Jakarta – Menteri Keuangan Purbaya Yudhi Sadewa menyampaikan bahwa Indonesia tengah mengalihkan fokus pembangunan. Bukan hanya menjaga stabilitas ekonomi, tetapi juga menuju pertumbuhan yang lebih produktif, bernilai tambah, dan menciptakan lapangan kerja berkualitas.
Transformasi ini didorong melalui tiga pilar utama, yakni investasi, industrialisasi, dan peningkatan produktivitas. Purbaya menegaskan, pihaknya mendorong industri hilir, memperkuat sektor manufaktur, serta meningkatkan kualitas sumber daya manusia dan efisiensi. Dengan demikian, pertumbuhan Indonesia di masa depan diharapkan tidak hanya stabil, tetapi juga lebih produktif, berkelanjutan, terdiversifikasi, dan tangguh. Pernyataan ini disampaikan Purbaya dalam rangkaian agenda IMF-World Bank Spring Meeting yang berlangsung pada 13-17 April di Washington, DC, Amerika Serikat, dengan keterangan resmi diterima di Jakarta pada Senin, 20 April 2026.

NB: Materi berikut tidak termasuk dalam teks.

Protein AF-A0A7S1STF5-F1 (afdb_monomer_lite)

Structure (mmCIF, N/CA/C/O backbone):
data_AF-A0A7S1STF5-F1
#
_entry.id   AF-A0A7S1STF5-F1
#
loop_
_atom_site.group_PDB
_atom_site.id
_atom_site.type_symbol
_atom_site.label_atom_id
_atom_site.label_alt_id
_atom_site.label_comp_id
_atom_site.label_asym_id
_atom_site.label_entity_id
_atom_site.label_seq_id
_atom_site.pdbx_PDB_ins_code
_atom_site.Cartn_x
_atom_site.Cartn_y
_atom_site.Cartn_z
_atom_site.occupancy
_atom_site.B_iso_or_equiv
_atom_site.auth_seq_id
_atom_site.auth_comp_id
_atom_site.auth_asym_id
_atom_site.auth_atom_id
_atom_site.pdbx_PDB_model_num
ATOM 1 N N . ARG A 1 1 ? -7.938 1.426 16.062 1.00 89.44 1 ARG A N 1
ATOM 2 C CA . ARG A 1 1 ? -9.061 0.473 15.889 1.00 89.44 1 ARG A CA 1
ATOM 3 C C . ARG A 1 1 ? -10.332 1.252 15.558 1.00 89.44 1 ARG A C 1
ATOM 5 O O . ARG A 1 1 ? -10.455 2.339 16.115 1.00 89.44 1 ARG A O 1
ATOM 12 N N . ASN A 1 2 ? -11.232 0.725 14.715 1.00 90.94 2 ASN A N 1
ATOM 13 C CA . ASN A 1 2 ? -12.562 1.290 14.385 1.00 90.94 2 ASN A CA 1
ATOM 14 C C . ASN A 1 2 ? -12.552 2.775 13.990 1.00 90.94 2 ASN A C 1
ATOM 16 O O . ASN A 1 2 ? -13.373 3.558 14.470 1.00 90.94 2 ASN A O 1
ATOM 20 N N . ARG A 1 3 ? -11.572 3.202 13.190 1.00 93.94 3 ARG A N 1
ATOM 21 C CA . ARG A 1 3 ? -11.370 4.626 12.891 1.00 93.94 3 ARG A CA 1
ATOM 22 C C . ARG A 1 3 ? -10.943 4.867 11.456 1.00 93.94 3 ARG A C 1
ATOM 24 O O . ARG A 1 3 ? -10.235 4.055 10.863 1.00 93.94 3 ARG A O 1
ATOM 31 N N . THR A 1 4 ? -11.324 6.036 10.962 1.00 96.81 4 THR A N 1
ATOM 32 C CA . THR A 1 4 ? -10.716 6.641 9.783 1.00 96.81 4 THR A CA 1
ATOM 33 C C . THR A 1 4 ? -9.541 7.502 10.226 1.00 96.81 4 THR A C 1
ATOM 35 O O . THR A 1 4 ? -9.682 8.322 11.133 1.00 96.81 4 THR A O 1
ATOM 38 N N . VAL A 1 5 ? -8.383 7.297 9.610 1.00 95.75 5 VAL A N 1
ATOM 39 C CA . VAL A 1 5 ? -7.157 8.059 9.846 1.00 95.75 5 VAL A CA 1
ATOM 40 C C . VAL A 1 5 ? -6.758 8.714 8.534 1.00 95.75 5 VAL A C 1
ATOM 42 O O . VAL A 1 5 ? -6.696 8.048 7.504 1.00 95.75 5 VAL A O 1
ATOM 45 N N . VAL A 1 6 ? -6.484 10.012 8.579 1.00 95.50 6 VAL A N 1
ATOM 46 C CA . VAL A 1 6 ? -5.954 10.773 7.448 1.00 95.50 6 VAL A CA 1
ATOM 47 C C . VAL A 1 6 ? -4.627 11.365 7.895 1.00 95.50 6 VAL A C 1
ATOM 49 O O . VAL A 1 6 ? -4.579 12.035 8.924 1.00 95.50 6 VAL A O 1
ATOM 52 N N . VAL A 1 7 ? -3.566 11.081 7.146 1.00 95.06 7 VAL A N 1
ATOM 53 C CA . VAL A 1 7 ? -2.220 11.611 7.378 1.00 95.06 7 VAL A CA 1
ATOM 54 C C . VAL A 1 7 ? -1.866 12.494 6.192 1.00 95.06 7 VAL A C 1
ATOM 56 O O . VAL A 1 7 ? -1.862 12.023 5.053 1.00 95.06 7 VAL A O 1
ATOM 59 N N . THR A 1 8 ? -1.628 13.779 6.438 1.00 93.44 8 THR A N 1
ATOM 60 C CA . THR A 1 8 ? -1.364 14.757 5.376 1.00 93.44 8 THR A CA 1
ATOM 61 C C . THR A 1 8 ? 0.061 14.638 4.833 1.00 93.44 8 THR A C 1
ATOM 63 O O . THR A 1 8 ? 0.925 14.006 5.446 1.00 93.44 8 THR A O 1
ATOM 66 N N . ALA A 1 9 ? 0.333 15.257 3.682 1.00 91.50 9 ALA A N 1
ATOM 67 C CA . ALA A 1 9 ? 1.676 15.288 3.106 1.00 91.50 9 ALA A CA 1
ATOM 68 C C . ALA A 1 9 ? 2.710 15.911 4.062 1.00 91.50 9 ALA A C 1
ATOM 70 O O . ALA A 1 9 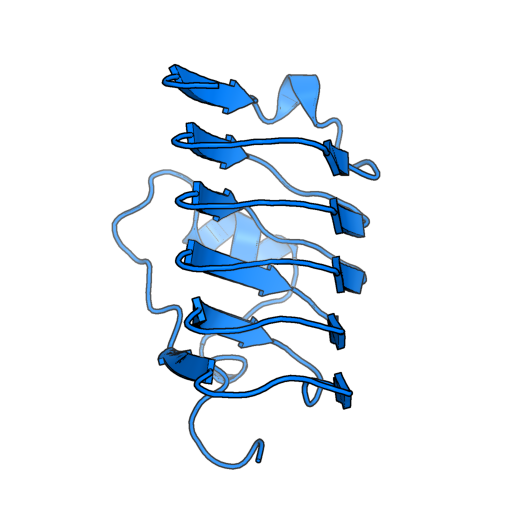? 3.825 15.401 4.173 1.00 91.50 9 ALA A O 1
ATOM 71 N N . GLU A 1 10 ? 2.328 16.958 4.798 1.00 92.81 10 GLU A N 1
ATOM 72 C CA . GLU A 1 10 ? 3.182 17.628 5.785 1.00 92.81 10 GLU A CA 1
ATOM 73 C C . GLU A 1 10 ? 3.545 16.690 6.940 1.00 92.81 10 GLU A C 1
ATOM 75 O O . GLU A 1 10 ? 4.677 16.705 7.414 1.00 92.81 10 GLU A O 1
ATOM 80 N N . GLN A 1 11 ? 2.602 15.844 7.367 1.00 94.00 11 GLN A N 1
ATOM 81 C CA . GLN A 1 11 ? 2.827 14.866 8.432 1.00 94.00 11 GLN A CA 1
ATOM 82 C C . GLN A 1 11 ? 3.703 13.689 7.980 1.00 94.00 11 GLN A C 1
ATOM 84 O O . GLN A 1 11 ? 4.409 13.110 8.801 1.00 94.00 11 GLN A O 1
ATOM 89 N N . LEU A 1 12 ? 3.662 13.326 6.694 1.00 94.00 12 LEU A N 1
ATOM 90 C CA . LEU A 1 12 ? 4.498 12.263 6.123 1.00 94.00 12 LEU A CA 1
ATOM 91 C C . LEU A 1 12 ? 5.936 12.733 5.862 1.00 94.00 12 LEU A C 1
ATOM 93 O O . LEU A 1 12 ? 6.884 11.954 5.991 1.00 94.00 12 LEU A O 1
ATOM 97 N N . GLY A 1 13 ? 6.104 13.991 5.446 1.00 90.56 13 GLY A N 1
ATOM 98 C CA . GLY A 1 13 ? 7.411 14.616 5.229 1.00 90.56 13 GLY A CA 1
ATOM 99 C C . GLY A 1 13 ? 8.289 13.940 4.166 1.00 90.56 13 GLY A C 1
ATOM 100 O O . GLY A 1 13 ? 9.493 14.175 4.144 1.00 90.56 13 GLY A O 1
ATOM 101 N N . GLY A 1 14 ? 7.735 13.073 3.309 1.00 90.56 14 GLY A N 1
ATOM 102 C CA . GLY A 1 14 ? 8.524 12.307 2.337 1.00 90.56 14 GLY A CA 1
ATOM 103 C C . GLY A 1 14 ? 9.363 11.176 2.942 1.00 90.56 14 GLY A C 1
ATOM 104 O O . GLY A 1 14 ? 10.223 10.643 2.244 1.00 90.56 14 GLY A O 1
ATOM 105 N N . SER A 1 15 ? 9.136 10.839 4.213 1.00 93.44 15 SER A N 1
ATOM 106 C CA . SER A 1 15 ? 9.946 9.904 5.000 1.00 93.44 15 SER A CA 1
ATOM 107 C C . SER A 1 15 ? 9.339 8.497 5.077 1.00 93.44 15 SER A C 1
ATOM 109 O O . SER A 1 15 ? 8.338 8.196 4.418 1.00 93.44 15 SER A O 1
ATOM 111 N N . ASP A 1 16 ? 9.971 7.616 5.852 1.00 97.19 16 ASP A N 1
ATOM 112 C CA . ASP A 1 16 ? 9.476 6.271 6.124 1.00 97.19 16 ASP A CA 1
ATOM 113 C C . ASP A 1 16 ? 8.235 6.333 7.021 1.00 97.19 16 ASP A C 1
ATOM 115 O O . ASP A 1 16 ? 8.228 7.006 8.052 1.00 97.19 16 ASP A O 1
ATOM 119 N N . PHE A 1 17 ? 7.200 5.570 6.673 1.00 98.00 17 PHE A N 1
ATOM 120 C CA . PHE A 1 17 ? 5.970 5.507 7.454 1.00 98.00 17 PHE A CA 1
ATOM 121 C C . PHE A 1 17 ? 5.625 4.073 7.846 1.00 98.00 17 PHE A C 1
ATOM 123 O O . PHE A 1 17 ? 5.787 3.137 7.062 1.00 98.00 17 PHE A O 1
ATOM 130 N N . THR A 1 18 ? 5.147 3.883 9.078 1.00 98.38 18 THR A N 1
ATOM 131 C CA . THR A 1 18 ? 4.792 2.559 9.606 1.00 98.38 18 THR A CA 1
ATOM 132 C C . THR A 1 18 ? 3.374 2.555 10.156 1.00 98.38 18 THR A C 1
ATOM 134 O O . THR A 1 18 ? 3.009 3.384 10.987 1.00 98.38 18 THR A O 1
ATOM 137 N N . LEU A 1 19 ? 2.588 1.575 9.721 1.00 98.31 19 LEU A N 1
ATOM 138 C CA . LEU A 1 19 ? 1.283 1.239 10.271 1.00 98.31 19 LEU A CA 1
ATOM 139 C C . LEU A 1 19 ? 1.406 -0.081 11.026 1.00 98.31 19 LEU A C 1
ATOM 141 O O . LEU A 1 19 ? 1.845 -1.079 10.455 1.00 98.31 19 LEU A O 1
ATOM 145 N N . VAL A 1 20 ? 1.007 -0.088 12.296 1.00 98.38 20 VAL A N 1
ATOM 146 C CA . VAL A 1 20 ? 1.100 -1.273 13.150 1.00 98.38 20 VAL A CA 1
ATOM 147 C C . VAL A 1 20 ? -0.157 -1.460 13.993 1.00 98.38 20 VAL A C 1
ATOM 149 O O . VAL A 1 20 ? -0.756 -0.481 14.442 1.00 98.38 20 VAL A O 1
ATOM 152 N N . ASP A 1 21 ? -0.557 -2.715 14.202 1.00 98.31 21 ASP A N 1
ATOM 153 C CA . ASP A 1 21 ? -1.643 -3.113 15.113 1.00 98.31 21 ASP A CA 1
ATOM 154 C C . ASP A 1 21 ? -2.986 -2.422 14.834 1.00 98.31 21 ASP A C 1
ATOM 156 O O . ASP A 1 21 ? -3.747 -2.042 15.739 1.00 98.31 21 ASP A O 1
ATOM 160 N N . LEU A 1 22 ? -3.299 -2.263 13.548 1.00 98.38 22 LEU A N 1
ATOM 161 C CA . LEU A 1 22 ? -4.564 -1.693 13.117 1.00 98.38 22 LEU A CA 1
ATOM 162 C C . LEU A 1 22 ? -5.595 -2.788 12.894 1.00 98.38 22 LEU A C 1
ATOM 164 O O . LEU A 1 22 ? -5.337 -3.840 12.318 1.00 98.38 22 LEU A O 1
ATOM 168 N N . LYS A 1 23 ? -6.808 -2.495 13.344 1.00 98.50 23 LYS A N 1
ATOM 169 C CA . LYS A 1 23 ? -7.948 -3.382 13.201 1.00 98.50 23 LYS A CA 1
ATOM 170 C C . LYS A 1 23 ? -9.186 -2.561 12.898 1.00 98.50 23 LYS A C 1
ATOM 172 O O . LYS A 1 23 ? -9.435 -1.592 13.626 1.00 98.50 23 LYS A O 1
ATOM 177 N N . ASP A 1 24 ? -9.926 -2.940 11.860 1.00 98.38 24 ASP A N 1
ATOM 178 C CA . ASP A 1 24 ? -11.166 -2.269 11.457 1.00 98.38 24 ASP A CA 1
ATOM 179 C C . ASP A 1 24 ? -10.936 -0.765 11.168 1.00 98.38 24 ASP A C 1
ATOM 181 O O . ASP A 1 24 ? -11.651 0.111 11.656 1.00 98.38 24 ASP A O 1
ATOM 185 N N . CYS A 1 25 ? -9.859 -0.432 10.447 1.00 98.31 25 CYS A N 1
ATOM 186 C CA . CYS A 1 25 ? -9.468 0.959 10.174 1.00 98.31 25 CYS A CA 1
ATOM 187 C C . CYS A 1 25 ? -9.511 1.288 8.679 1.00 98.31 25 CYS A C 1
ATOM 189 O O . CYS A 1 25 ? -9.151 0.460 7.850 1.00 98.31 25 CYS A O 1
ATOM 191 N N . THR A 1 26 ? -9.849 2.532 8.346 1.00 98.00 26 THR A N 1
ATOM 192 C CA . THR A 1 26 ? -9.593 3.101 7.013 1.00 98.00 26 THR A CA 1
ATOM 193 C C . THR A 1 26 ? -8.483 4.136 7.139 1.00 98.00 26 THR A C 1
ATOM 195 O O . THR A 1 26 ? -8.562 5.008 7.998 1.00 98.00 26 THR A O 1
ATOM 198 N N . VAL A 1 27 ? -7.431 4.035 6.337 1.00 97.12 27 VAL A N 1
ATOM 199 C CA . VAL A 1 27 ? -6.242 4.885 6.437 1.00 97.12 27 VAL A CA 1
ATOM 200 C C . VAL A 1 27 ? -5.971 5.530 5.089 1.00 97.12 27 VAL A C 1
ATOM 202 O O . VAL A 1 27 ? -5.887 4.836 4.080 1.00 97.12 27 VAL A O 1
ATOM 205 N N . PHE A 1 28 ? -5.794 6.845 5.093 1.00 95.25 28 PHE A N 1
ATOM 206 C CA . PHE A 1 28 ? -5.395 7.627 3.933 1.00 95.25 28 PHE A CA 1
ATOM 207 C C . PHE A 1 28 ? -4.047 8.298 4.210 1.00 95.25 28 PHE A C 1
ATOM 209 O O . PHE A 1 28 ? -3.931 9.068 5.164 1.00 95.25 28 PHE A O 1
ATOM 216 N N . LEU A 1 29 ? -3.034 8.012 3.391 1.00 94.56 29 LEU A N 1
ATOM 217 C CA . LEU A 1 29 ? -1.699 8.617 3.471 1.00 94.56 29 LEU A CA 1
ATOM 218 C C . LEU A 1 29 ? -1.523 9.553 2.270 1.00 94.56 29 LEU A C 1
ATOM 220 O O . LEU A 1 29 ? -1.292 9.093 1.156 1.00 94.56 29 LEU A O 1
ATOM 224 N N . LEU A 1 30 ? -1.679 10.861 2.476 1.00 92.31 30 LEU A N 1
ATOM 225 C CA . LEU A 1 30 ? -1.921 11.840 1.405 1.00 92.31 30 LEU A CA 1
ATOM 226 C C . LEU A 1 30 ? -0.654 12.472 0.822 1.00 92.31 30 LEU A C 1
ATOM 228 O O . LEU A 1 30 ? -0.661 13.636 0.430 1.00 92.31 30 LEU A O 1
ATOM 232 N N . GLY A 1 31 ? 0.447 11.731 0.772 1.00 91.50 31 GLY A N 1
ATOM 233 C CA . GLY A 1 31 ? 1.722 12.265 0.318 1.00 91.50 31 GLY A CA 1
ATOM 234 C C . GLY A 1 31 ? 2.723 11.184 -0.046 1.00 91.50 31 GLY A C 1
ATOM 235 O O . GLY A 1 31 ? 2.449 9.987 0.052 1.00 91.50 31 GLY A O 1
ATOM 236 N N . ARG A 1 32 ? 3.893 11.636 -0.494 1.00 93.25 32 ARG A N 1
ATOM 237 C CA . ARG A 1 32 ? 5.009 10.759 -0.843 1.00 93.25 32 ARG A CA 1
ATOM 238 C C . ARG A 1 32 ? 5.655 10.187 0.416 1.00 93.25 32 ARG A C 1
ATOM 240 O O . ARG A 1 32 ? 5.735 10.871 1.435 1.00 93.25 32 ARG A O 1
ATOM 247 N N . MET A 1 33 ? 6.163 8.966 0.315 1.00 96.19 33 MET A N 1
ATOM 248 C CA . MET A 1 33 ? 6.960 8.305 1.353 1.00 96.19 33 MET A CA 1
ATOM 249 C C . MET A 1 33 ? 8.204 7.670 0.727 1.00 96.19 33 MET A C 1
ATOM 251 O O . MET A 1 33 ? 8.166 7.245 -0.431 1.00 96.19 33 MET A O 1
ATOM 255 N N . SER A 1 34 ? 9.295 7.569 1.484 1.00 97.00 34 SER A N 1
ATOM 256 C CA . SER A 1 34 ? 10.485 6.811 1.068 1.00 97.00 34 SER A CA 1
ATOM 257 C C . SER A 1 34 ? 10.306 5.307 1.265 1.00 97.00 34 SER A C 1
ATOM 259 O O . SER A 1 34 ? 10.748 4.524 0.425 1.00 97.00 34 SER A O 1
ATOM 261 N N . ALA A 1 35 ? 9.598 4.901 2.318 1.00 98.12 35 ALA A N 1
ATOM 262 C CA . ALA A 1 35 ? 9.207 3.518 2.554 1.00 98.12 35 ALA A CA 1
ATOM 263 C C . ALA A 1 35 ? 7.873 3.440 3.301 1.00 98.12 35 ALA A C 1
ATOM 265 O O . ALA A 1 35 ? 7.521 4.339 4.067 1.00 98.12 35 ALA A O 1
ATOM 266 N N . LEU A 1 36 ? 7.153 2.336 3.112 1.00 98.50 36 LEU A N 1
ATOM 267 C CA . LEU A 1 36 ? 5.925 2.044 3.844 1.00 98.50 36 LEU A CA 1
ATOM 268 C C . LEU A 1 36 ? 6.001 0.648 4.455 1.00 98.50 36 LEU A C 1
ATOM 270 O O . LEU A 1 36 ? 6.200 -0.341 3.754 1.00 98.50 36 LEU A O 1
ATOM 274 N N . ARG A 1 37 ? 5.822 0.553 5.771 1.00 98.62 37 ARG A N 1
ATOM 275 C CA . ARG A 1 37 ? 5.726 -0.727 6.480 1.00 98.62 37 ARG A CA 1
ATOM 276 C C . ARG A 1 37 ? 4.319 -0.895 7.025 1.00 98.62 37 ARG A C 1
ATOM 278 O O . ARG A 1 37 ? 3.813 -0.020 7.725 1.00 98.62 37 ARG A O 1
ATOM 285 N N . CYS A 1 38 ? 3.684 -2.018 6.727 1.00 98.69 38 CYS A N 1
ATOM 286 C CA . CYS A 1 38 ? 2.413 -2.395 7.329 1.00 98.69 38 CYS A CA 1
ATOM 287 C C . CYS A 1 38 ? 2.596 -3.715 8.058 1.00 98.69 38 CYS A C 1
ATOM 289 O O . CYS A 1 38 ? 2.989 -4.704 7.445 1.00 98.69 38 CYS A O 1
ATOM 291 N N . HIS A 1 39 ? 2.311 -3.718 9.355 1.00 98.69 39 HIS A N 1
ATOM 292 C CA . HIS A 1 39 ? 2.477 -4.894 10.189 1.00 98.69 39 HIS A CA 1
ATOM 293 C C . HIS A 1 39 ? 1.242 -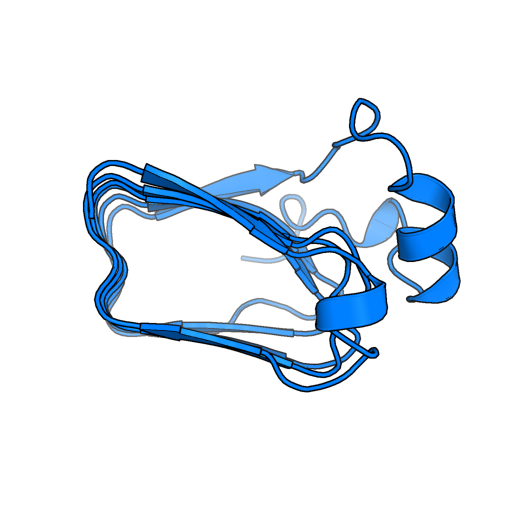5.136 11.057 1.00 98.69 39 HIS A C 1
ATOM 295 O O . HIS A 1 39 ? 0.816 -4.243 11.790 1.00 98.69 39 HIS A O 1
ATOM 301 N N . ARG A 1 40 ? 0.675 -6.347 11.006 1.00 98.69 40 ARG A N 1
ATOM 302 C CA . ARG A 1 40 ? -0.510 -6.732 11.802 1.00 98.69 40 ARG A CA 1
ATOM 303 C C . ARG A 1 40 ? -1.709 -5.815 11.534 1.00 98.69 40 ARG A C 1
ATOM 305 O O . ARG A 1 40 ? -2.216 -5.137 12.430 1.00 98.69 40 ARG A O 1
ATOM 312 N N . LEU A 1 41 ? -2.139 -5.781 10.273 1.00 98.69 41 LEU A N 1
ATOM 313 C CA . LEU A 1 41 ? -3.367 -5.105 9.841 1.00 98.69 41 LEU A CA 1
ATOM 314 C C . LEU A 1 41 ? -4.478 -6.142 9.655 1.00 98.69 41 LEU A C 1
ATOM 316 O O . LEU A 1 41 ? -4.268 -7.187 9.047 1.00 98.69 41 LEU A O 1
ATOM 320 N N . THR A 1 42 ? -5.677 -5.860 10.156 1.00 98.75 42 THR A N 1
ATOM 321 C CA . THR A 1 42 ? -6.833 -6.757 9.997 1.00 98.75 42 THR A CA 1
ATOM 322 C C . THR A 1 42 ? -8.096 -5.965 9.700 1.00 98.75 42 THR A C 1
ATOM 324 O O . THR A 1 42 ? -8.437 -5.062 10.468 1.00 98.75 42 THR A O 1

Purbaya menambahkan, kinerja ekonomi Indonesia saat ini relatif kuat dibandingkan dengan negara-negara G20 dan negara berkembang lainnya. Kondisi ini ditopang oleh pertumbuhan ekonomi yang solid, inflasi yang rendah, serta defisit dan rasio utang yang terjaga. Ketahanan ekonomi tersebut tidak lepas dari peran Anggaran Pendapatan dan Belanja Negara (APBN) sebagai peredam guncangan (shock absorber) dalam melindungi daya beli masyarakat. Kementerian Keuangan juga tetap menjaga disiplin fiskal di bawah batas defisit 3 persen terhadap produk domestik bruto (PDB).
Menurut Bendahara Negara tersebut, Indonesia akan mengoptimalkan sinergi kebijakan fiskal dan moneter, serta memanfaatkan peran Danantara dalam mobilisasi investasi di luar APBN. Dalam forum IMFC Restricted Breakfast Meeting, Purbaya juga menyampaikan optimisme bahwa perekonomian Indonesia mampu mencetak pertumbuhan sebesar 5,4 hingga 6 persen pada tahun 2026, meskipun di tengah ketegangan global.
Optimisme ini didukung oleh fondasi ekonomi nasional yang solid. Ketika banyak negara mengalami perlambatan, ekonomi Indonesia tetap tumbuh 5,11 persen pada tahun 2025. Di samping itu, neraca perdagangan Indonesia masih mencatat surplus sebesar US$1,27 miliar pada Februari 2026, melanjutkan tren surplus selama 70 bulan berturut-turut.
Kinerja positif tersebut ditopang oleh konsumsi rumah tangga yang kuat, inflasi yang terkendali, defisit fiskal yang terjaga, rasio utang terhadap PDB yang rendah, serta keberlanjutan kebijakan penghiliran.
Meski demikian, Purbaya menegaskan pemerintah tetap mewaspadai dinamika global, termasuk ketegangan di Timur Tengah yang berpotensi memengaruhi harga energi. Sebagai respons, pemerintah telah memprioritaskan pembentukan bantalan fiskal untuk meredam guncangan harga dan memastikan stabilitas bahan bakar bersubsidi guna melindungi daya beli masyarakat. Selain itu, pemerintah akan terus mendorong efisiensi belanja negara dan mempercepat transformasi struktural jangka panjang, termasuk melalui penguatan program penghiliran.